The San Francisco company, which raised its first institutional funding in 2015, has since invested in some of the tech industry's most talked-about private companies, including Stripe, Databricks, Rippling and Canva, all of which are now valued by their backers at billions of dollars.
Greenoaks was also an early investor in Wiz, the until recently little-known cybersecurity startup that reportedly turned down a $23 billion acquisition offer from Google (Wiz was founded just four years ago, by the way).
Now, through a $100 million nonprofit he founded as a catalyst for his shopping frenzy, Mehta is pumping some of his profits back into San Francisco's Pacific Heights neighborhood, the place he grew up in. His apparent plan is not only to transform the Fillmore into a popular restaurant district, but also, as part of the process, to make it easier for such businesses to thrive by cutting out some of the red tape aspiring restaurateurs face, offering cheaper rents and, in some cases, charging a percentage of sales rather than rent.
Friends say Mehta doesn't see his expanding real estate empire as just another financial gamble. About half of the stores on Fillmore Street have permanently closed, according to commercial real estate services firm CBRE, but they insist his biggest concern is seeing his San Francisco neighborhood fully recover from the pandemic. He's a “strong believer in cities,” one source said.
Either way, the move will solidify his fortune.
For starters, Mehta is largely avoiding so-called “formula retailers” with more than 11 locations worldwide. Some are already in the process of getting conditional-use permits, which can take up to 12 months, which is why many of the storefronts on the tree-lined street currently look vacant. (Other neighborhoods in San Francisco have banned chains altogether.)
Mehta also should benefit from 100 changes to San Francisco's zoning code passed in December that streamline the permitting process for independent businesses.
Mehta's financial resources also allow him to be more selective about the businesses he wants to help launch than previous building owners, who may not have had the luxury of choosing who paid rent.
Mehta doesn't buy his buildings cheaply: He bought a theater and adjacent retail building down the street for $11 million, for example, well above the $4.8 million the previous owners paid in 2008. He paid $9.7 million for another 7,300-square-foot building, or $1,329 per square foot.
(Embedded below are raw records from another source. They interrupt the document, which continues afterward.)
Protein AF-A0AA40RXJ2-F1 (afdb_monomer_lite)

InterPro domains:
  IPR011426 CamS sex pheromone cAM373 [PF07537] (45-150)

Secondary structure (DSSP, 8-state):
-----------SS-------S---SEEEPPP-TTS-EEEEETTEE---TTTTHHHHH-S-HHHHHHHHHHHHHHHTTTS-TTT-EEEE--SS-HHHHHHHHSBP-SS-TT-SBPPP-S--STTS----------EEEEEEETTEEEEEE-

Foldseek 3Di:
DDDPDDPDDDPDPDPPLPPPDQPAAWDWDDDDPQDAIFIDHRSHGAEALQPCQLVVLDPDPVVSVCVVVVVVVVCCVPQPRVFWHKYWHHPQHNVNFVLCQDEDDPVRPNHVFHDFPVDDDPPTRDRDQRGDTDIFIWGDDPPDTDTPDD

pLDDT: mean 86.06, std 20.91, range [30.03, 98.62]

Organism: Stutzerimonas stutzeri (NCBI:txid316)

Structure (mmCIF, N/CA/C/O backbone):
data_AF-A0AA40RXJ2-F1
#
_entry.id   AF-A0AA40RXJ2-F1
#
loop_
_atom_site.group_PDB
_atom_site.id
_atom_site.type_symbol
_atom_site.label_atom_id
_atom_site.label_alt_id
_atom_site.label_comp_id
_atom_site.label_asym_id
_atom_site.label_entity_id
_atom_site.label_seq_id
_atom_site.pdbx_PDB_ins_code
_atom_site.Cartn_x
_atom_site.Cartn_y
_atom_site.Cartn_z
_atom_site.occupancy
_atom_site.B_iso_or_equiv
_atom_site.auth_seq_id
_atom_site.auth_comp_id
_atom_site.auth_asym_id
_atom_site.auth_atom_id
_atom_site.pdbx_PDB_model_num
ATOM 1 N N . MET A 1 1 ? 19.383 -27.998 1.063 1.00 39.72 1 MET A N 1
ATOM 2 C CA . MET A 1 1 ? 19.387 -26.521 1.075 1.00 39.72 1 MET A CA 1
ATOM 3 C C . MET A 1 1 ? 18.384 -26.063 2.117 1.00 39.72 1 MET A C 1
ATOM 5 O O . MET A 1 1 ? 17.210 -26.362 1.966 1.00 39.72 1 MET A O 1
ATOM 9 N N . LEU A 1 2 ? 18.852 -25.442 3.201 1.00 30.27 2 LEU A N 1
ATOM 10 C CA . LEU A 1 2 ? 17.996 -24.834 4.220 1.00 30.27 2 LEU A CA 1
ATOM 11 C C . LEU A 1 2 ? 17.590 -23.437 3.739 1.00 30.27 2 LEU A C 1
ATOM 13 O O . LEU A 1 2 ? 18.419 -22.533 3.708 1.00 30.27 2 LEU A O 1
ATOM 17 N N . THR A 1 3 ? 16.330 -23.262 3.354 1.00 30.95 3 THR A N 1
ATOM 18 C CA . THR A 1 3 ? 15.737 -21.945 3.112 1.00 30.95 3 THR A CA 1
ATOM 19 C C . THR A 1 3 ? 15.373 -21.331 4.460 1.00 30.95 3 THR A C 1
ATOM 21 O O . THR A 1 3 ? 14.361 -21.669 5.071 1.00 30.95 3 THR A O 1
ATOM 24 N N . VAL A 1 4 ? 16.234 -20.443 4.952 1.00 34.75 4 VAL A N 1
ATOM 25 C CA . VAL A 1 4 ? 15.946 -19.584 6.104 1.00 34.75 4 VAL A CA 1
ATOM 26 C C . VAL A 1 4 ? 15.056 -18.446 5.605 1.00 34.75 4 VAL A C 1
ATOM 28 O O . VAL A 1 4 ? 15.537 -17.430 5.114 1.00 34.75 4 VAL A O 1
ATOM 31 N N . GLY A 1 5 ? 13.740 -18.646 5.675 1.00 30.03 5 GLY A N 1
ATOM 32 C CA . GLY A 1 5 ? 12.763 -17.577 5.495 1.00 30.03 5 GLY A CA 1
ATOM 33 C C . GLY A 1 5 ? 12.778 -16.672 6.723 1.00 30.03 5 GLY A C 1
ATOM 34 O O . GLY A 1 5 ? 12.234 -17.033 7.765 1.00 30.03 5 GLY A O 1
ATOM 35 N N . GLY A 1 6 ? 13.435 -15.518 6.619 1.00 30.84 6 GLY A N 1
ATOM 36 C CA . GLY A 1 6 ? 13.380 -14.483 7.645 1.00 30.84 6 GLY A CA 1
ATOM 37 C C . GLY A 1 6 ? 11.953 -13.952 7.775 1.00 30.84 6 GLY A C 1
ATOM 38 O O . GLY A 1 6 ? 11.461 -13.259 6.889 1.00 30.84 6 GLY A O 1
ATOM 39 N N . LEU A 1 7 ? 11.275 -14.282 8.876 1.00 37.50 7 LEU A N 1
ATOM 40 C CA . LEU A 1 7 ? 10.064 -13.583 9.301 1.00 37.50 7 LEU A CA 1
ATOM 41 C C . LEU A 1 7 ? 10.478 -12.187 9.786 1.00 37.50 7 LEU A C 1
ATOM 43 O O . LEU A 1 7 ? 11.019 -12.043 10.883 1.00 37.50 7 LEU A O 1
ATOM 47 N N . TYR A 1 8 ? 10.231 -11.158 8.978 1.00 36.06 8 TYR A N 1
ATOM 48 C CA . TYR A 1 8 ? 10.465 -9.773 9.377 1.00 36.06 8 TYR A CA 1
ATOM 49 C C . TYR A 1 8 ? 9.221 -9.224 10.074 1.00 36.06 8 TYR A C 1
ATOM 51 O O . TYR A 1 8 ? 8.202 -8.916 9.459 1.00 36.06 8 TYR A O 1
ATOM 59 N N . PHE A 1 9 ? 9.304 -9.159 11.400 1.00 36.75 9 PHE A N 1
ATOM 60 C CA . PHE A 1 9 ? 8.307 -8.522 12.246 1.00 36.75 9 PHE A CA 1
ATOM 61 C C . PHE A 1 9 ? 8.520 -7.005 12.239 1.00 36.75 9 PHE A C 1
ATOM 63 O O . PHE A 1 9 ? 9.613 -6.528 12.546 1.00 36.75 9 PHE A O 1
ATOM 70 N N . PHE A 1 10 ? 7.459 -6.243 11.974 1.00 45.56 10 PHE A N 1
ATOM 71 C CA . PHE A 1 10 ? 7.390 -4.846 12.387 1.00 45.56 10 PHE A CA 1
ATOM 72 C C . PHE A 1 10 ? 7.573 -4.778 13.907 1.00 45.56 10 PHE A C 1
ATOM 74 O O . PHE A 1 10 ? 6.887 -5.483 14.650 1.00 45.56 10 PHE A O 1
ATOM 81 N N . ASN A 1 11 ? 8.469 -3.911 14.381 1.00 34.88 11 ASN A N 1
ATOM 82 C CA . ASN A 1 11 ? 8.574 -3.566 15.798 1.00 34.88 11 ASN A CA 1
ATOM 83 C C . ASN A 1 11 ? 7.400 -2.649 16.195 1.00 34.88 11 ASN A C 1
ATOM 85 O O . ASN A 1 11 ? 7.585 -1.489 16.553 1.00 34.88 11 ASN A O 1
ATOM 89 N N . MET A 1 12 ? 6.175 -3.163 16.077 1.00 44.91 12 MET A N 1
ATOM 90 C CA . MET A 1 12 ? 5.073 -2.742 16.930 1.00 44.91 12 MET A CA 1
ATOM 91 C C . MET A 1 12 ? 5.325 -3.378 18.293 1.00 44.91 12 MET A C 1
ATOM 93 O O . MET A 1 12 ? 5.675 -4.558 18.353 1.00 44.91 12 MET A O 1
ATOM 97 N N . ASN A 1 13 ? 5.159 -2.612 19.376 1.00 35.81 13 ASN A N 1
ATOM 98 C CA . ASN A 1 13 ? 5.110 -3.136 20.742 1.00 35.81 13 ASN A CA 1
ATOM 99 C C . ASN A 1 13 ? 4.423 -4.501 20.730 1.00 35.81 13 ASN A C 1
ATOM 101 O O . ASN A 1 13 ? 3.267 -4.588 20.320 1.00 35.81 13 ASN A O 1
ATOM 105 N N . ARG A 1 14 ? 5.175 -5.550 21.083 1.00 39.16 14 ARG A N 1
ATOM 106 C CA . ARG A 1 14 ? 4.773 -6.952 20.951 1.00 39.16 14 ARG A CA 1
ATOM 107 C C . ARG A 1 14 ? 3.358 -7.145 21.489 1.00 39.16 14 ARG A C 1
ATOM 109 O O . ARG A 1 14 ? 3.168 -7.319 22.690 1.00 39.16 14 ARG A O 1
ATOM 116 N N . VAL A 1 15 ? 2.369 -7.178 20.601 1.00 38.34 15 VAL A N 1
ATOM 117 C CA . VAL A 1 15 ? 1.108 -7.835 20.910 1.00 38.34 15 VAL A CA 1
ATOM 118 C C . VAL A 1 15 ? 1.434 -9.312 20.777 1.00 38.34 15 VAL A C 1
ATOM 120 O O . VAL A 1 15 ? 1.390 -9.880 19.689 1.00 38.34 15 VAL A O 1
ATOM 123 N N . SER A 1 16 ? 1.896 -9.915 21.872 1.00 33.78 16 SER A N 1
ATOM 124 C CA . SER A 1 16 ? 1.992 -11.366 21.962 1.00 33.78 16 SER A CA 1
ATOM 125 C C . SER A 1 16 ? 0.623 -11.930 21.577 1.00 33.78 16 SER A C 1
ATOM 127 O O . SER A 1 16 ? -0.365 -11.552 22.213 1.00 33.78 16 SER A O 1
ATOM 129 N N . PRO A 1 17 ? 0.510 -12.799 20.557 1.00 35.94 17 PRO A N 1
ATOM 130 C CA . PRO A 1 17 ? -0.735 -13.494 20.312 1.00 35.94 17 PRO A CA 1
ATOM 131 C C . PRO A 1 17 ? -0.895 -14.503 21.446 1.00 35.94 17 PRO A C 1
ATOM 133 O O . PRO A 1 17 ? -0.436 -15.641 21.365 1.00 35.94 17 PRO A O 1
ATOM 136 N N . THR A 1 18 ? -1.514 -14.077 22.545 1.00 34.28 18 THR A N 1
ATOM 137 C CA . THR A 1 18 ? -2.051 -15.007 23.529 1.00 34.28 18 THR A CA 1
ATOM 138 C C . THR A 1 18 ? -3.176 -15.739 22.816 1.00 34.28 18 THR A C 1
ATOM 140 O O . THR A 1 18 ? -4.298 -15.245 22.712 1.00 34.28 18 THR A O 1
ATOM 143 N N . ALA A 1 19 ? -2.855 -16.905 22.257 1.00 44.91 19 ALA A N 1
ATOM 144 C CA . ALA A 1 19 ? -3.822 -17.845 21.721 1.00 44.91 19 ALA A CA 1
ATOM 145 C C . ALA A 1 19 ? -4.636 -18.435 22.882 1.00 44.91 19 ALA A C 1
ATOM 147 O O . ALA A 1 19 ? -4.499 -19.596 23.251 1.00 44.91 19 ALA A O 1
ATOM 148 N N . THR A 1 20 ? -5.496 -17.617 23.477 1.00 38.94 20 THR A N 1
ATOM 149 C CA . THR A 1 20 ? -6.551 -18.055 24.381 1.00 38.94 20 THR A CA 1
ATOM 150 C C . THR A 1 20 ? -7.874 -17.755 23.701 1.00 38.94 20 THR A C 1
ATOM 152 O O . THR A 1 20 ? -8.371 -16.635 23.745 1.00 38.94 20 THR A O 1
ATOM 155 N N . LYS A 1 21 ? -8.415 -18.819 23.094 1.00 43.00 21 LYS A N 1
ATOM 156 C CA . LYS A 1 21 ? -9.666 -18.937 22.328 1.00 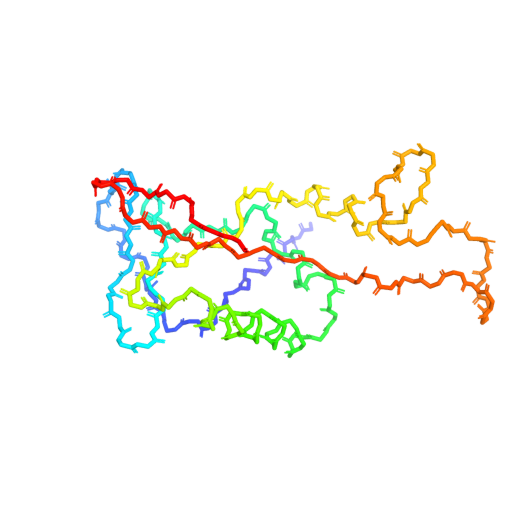43.00 21 LYS A CA 1
ATOM 157 C C . LYS A 1 21 ? -9.583 -18.454 20.874 1.00 43.00 21 LYS A C 1
ATOM 159 O O . LYS A 1 21 ? -9.309 -17.295 20.596 1.00 43.00 21 LYS A O 1
ATOM 164 N N . LYS A 1 22 ? -9.892 -19.369 19.940 1.00 47.09 22 LYS A N 1
ATOM 165 C CA . LYS A 1 22 ? -10.300 -19.040 18.566 1.00 47.09 22 LYS A CA 1
ATOM 166 C C . LYS A 1 22 ? -11.563 -18.176 18.650 1.00 47.09 22 LYS A C 1
ATOM 168 O O . LYS A 1 22 ? -12.671 -18.706 18.679 1.00 47.09 22 LYS A O 1
ATOM 173 N N . ALA A 1 23 ? -11.401 -16.864 18.750 1.00 55.38 23 ALA A N 1
ATOM 174 C CA . ALA A 1 23 ? -12.475 -15.943 18.434 1.00 55.38 23 ALA A CA 1
ATOM 175 C C . ALA A 1 23 ? -12.657 -16.004 16.912 1.00 55.38 23 ALA A C 1
ATOM 177 O O . ALA A 1 23 ? -11.798 -15.555 16.159 1.00 55.38 23 ALA A O 1
ATOM 178 N N . SER A 1 24 ? -13.718 -16.678 16.474 1.00 68.94 24 SER A N 1
ATOM 179 C CA . SER A 1 24 ? -14.178 -16.654 15.085 1.00 68.94 24 SER A CA 1
ATOM 180 C C . SER A 1 24 ? -14.743 -15.267 14.789 1.00 68.94 24 SER A C 1
ATOM 182 O O . SER A 1 24 ? -15.539 -14.769 15.587 1.00 68.94 24 SER A O 1
ATOM 184 N N . GLY A 1 25 ? -14.382 -14.671 13.651 1.00 84.00 25 GLY A N 1
ATOM 185 C CA . GLY A 1 25 ? -14.966 -13.408 13.188 1.00 84.00 25 GLY A CA 1
ATOM 186 C C . GLY A 1 25 ? -14.036 -12.194 13.253 1.00 84.00 25 GLY A C 1
ATOM 187 O O . GLY A 1 25 ? -12.816 -12.318 13.375 1.00 84.00 25 GLY A O 1
ATOM 188 N N . VAL A 1 26 ? -14.637 -11.009 13.106 1.00 90.31 26 VAL A N 1
ATOM 189 C CA . VAL A 1 26 ? -13.943 -9.719 13.002 1.00 90.31 26 VAL A CA 1
ATOM 190 C C . VAL A 1 26 ? -13.939 -9.010 14.355 1.00 90.31 26 VAL A C 1
ATOM 192 O O . VAL A 1 26 ? -14.965 -8.867 15.016 1.00 90.31 26 VAL A O 1
ATOM 195 N N . GLN A 1 27 ? -12.762 -8.563 14.769 1.00 92.38 27 GLN A N 1
ATOM 196 C CA . GLN A 1 27 ? -12.503 -7.807 15.987 1.00 92.38 27 GLN A CA 1
ATOM 197 C C . GLN A 1 27 ? -11.632 -6.595 15.643 1.00 92.38 27 GLN A C 1
ATOM 199 O O . GLN A 1 27 ? -11.050 -6.520 14.561 1.00 92.38 27 GLN A O 1
ATOM 204 N N . ILE A 1 28 ? -11.513 -5.651 16.576 1.00 93.44 28 ILE A N 1
ATOM 205 C CA . ILE A 1 28 ? -10.595 -4.518 16.440 1.00 93.44 28 ILE A CA 1
ATOM 206 C C . ILE A 1 28 ? -9.729 -4.358 17.685 1.00 93.44 28 ILE A C 1
ATOM 208 O O . ILE A 1 28 ? -10.127 -4.761 18.781 1.00 93.44 28 ILE A O 1
ATOM 212 N N . THR A 1 29 ? -8.546 -3.771 17.523 1.00 93.12 29 THR A N 1
ATOM 213 C CA . THR A 1 29 ? -7.649 -3.451 18.643 1.00 93.12 29 THR A CA 1
ATOM 214 C C . THR A 1 29 ? -8.252 -2.407 19.585 1.00 93.12 29 THR A C 1
ATOM 216 O O . THR A 1 29 ? -9.240 -1.740 19.271 1.00 93.12 29 THR A O 1
ATOM 219 N N . GLN A 1 30 ? -7.671 -2.270 20.779 1.00 90.81 30 GLN A N 1
ATOM 220 C CA . GLN A 1 30 ? -8.112 -1.282 21.764 1.00 90.81 30 GLN A CA 1
ATOM 221 C C . GLN A 1 30 ? -7.914 0.149 21.252 1.00 90.81 30 GLN A C 1
ATOM 223 O O . GLN A 1 30 ? -6.937 0.446 20.567 1.00 90.81 30 GLN A O 1
ATOM 228 N N . SER A 1 31 ? -8.843 1.039 21.605 1.00 89.75 31 SER A N 1
ATOM 229 C CA . SER A 1 31 ? -8.748 2.451 21.234 1.00 89.75 31 SER A CA 1
ATOM 230 C C . SER A 1 31 ? -7.628 3.140 22.011 1.00 89.75 31 SER A C 1
ATOM 232 O O . SER A 1 31 ? -7.548 3.023 23.233 1.00 89.75 31 SER A O 1
ATOM 234 N N . THR A 1 32 ? -6.777 3.870 21.291 1.00 92.88 32 THR A N 1
ATOM 235 C CA . THR A 1 32 ? -5.729 4.727 21.854 1.00 92.88 32 THR A CA 1
ATOM 236 C C . THR A 1 32 ? -5.882 6.123 21.249 1.00 92.88 32 THR A C 1
ATOM 238 O O . THR A 1 32 ? -5.952 6.231 20.022 1.00 92.88 32 THR A O 1
ATOM 241 N N . PRO A 1 33 ? -5.943 7.203 22.053 1.00 91.25 33 PRO A N 1
ATOM 242 C CA . PRO A 1 33 ? -6.130 8.553 21.529 1.00 91.25 33 PRO A CA 1
ATOM 243 C C . PRO A 1 33 ? -5.108 8.910 20.441 1.00 91.25 33 PRO A C 1
ATOM 245 O O . PRO A 1 33 ? -3.904 8.746 20.625 1.00 91.25 33 PRO A O 1
ATOM 248 N N . GLY A 1 34 ? -5.597 9.398 19.299 1.00 90.44 34 GLY A N 1
ATOM 249 C CA . GLY A 1 34 ? -4.760 9.806 18.164 1.00 90.44 34 GLY A CA 1
ATOM 250 C C . GLY A 1 34 ? -4.219 8.665 17.290 1.00 90.44 34 GLY A C 1
ATOM 251 O O . GLY A 1 34 ? -3.544 8.944 16.298 1.00 90.44 34 GLY A O 1
ATOM 252 N N . GLN A 1 35 ? -4.526 7.403 17.608 1.00 93.69 35 GLN A N 1
ATOM 253 C CA . GLN A 1 35 ? -4.138 6.232 16.818 1.00 93.69 35 GLN A CA 1
ATOM 254 C C . GLN A 1 35 ? -5.367 5.522 16.254 1.00 93.69 35 GLN A C 1
ATOM 256 O O . GLN A 1 35 ? -6.435 5.524 16.865 1.00 93.69 35 GLN A O 1
ATOM 261 N N . TYR A 1 36 ? -5.216 4.908 15.082 1.00 96.38 36 TYR A N 1
ATOM 262 C CA . TYR A 1 36 ? -6.268 4.066 14.530 1.00 96.38 36 TYR A CA 1
ATOM 263 C C . TYR A 1 36 ? -6.368 2.763 15.318 1.00 96.38 36 TYR A C 1
ATOM 265 O O . TYR A 1 36 ? -5.360 2.132 15.642 1.00 96.38 36 TYR A O 1
ATOM 273 N N . GLN A 1 37 ? -7.598 2.321 15.554 1.00 96.69 37 GLN A N 1
ATOM 274 C CA . GLN A 1 37 ? -7.846 0.908 15.814 1.00 96.69 37 GLN A CA 1
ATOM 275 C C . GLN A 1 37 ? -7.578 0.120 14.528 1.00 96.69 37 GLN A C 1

Still, it's easy to imagine that buying a building and renting it at below-market rents to minimize turnover would create a more vibrant scene and make Mehta's properties more valuable over time.
Alex Suggs, senior vice president who leads CBRE's San Francisco urban retail team, says many shopping districts thrive on careful planning. “You don't want to put two coffee shops next to each other,” Suggs says. “But if you put a coffee shop next to a bakery, sales will increase.” Similarly, “all those wineries in Sonoma add to the appeal,” Suggs says.
As for the fine dining options that will soon be found all over Fillmore Street, Suggs says the risk of cannibalism isn't as high as one might imagine: “People are coming in for a specific experience. They're not coming in and choosing between the Mixto and something else. [a salad restaurant] or [the three-Michelin-starred restaurant] “Atelier Crenn.” The more densely populated the area is, the more visitors it will attract, he adds.
Mehta's move may already be having an impact on markets.
Pacific Heights has long been one of San Francisco's most expensive and popular neighborhoods, but home prices have fallen during the pandemic. Now, the average home price in Pacific Heights is soaring again, hitting $2.25 million in July, according to Redfin, a 28.6% increase from a year ago.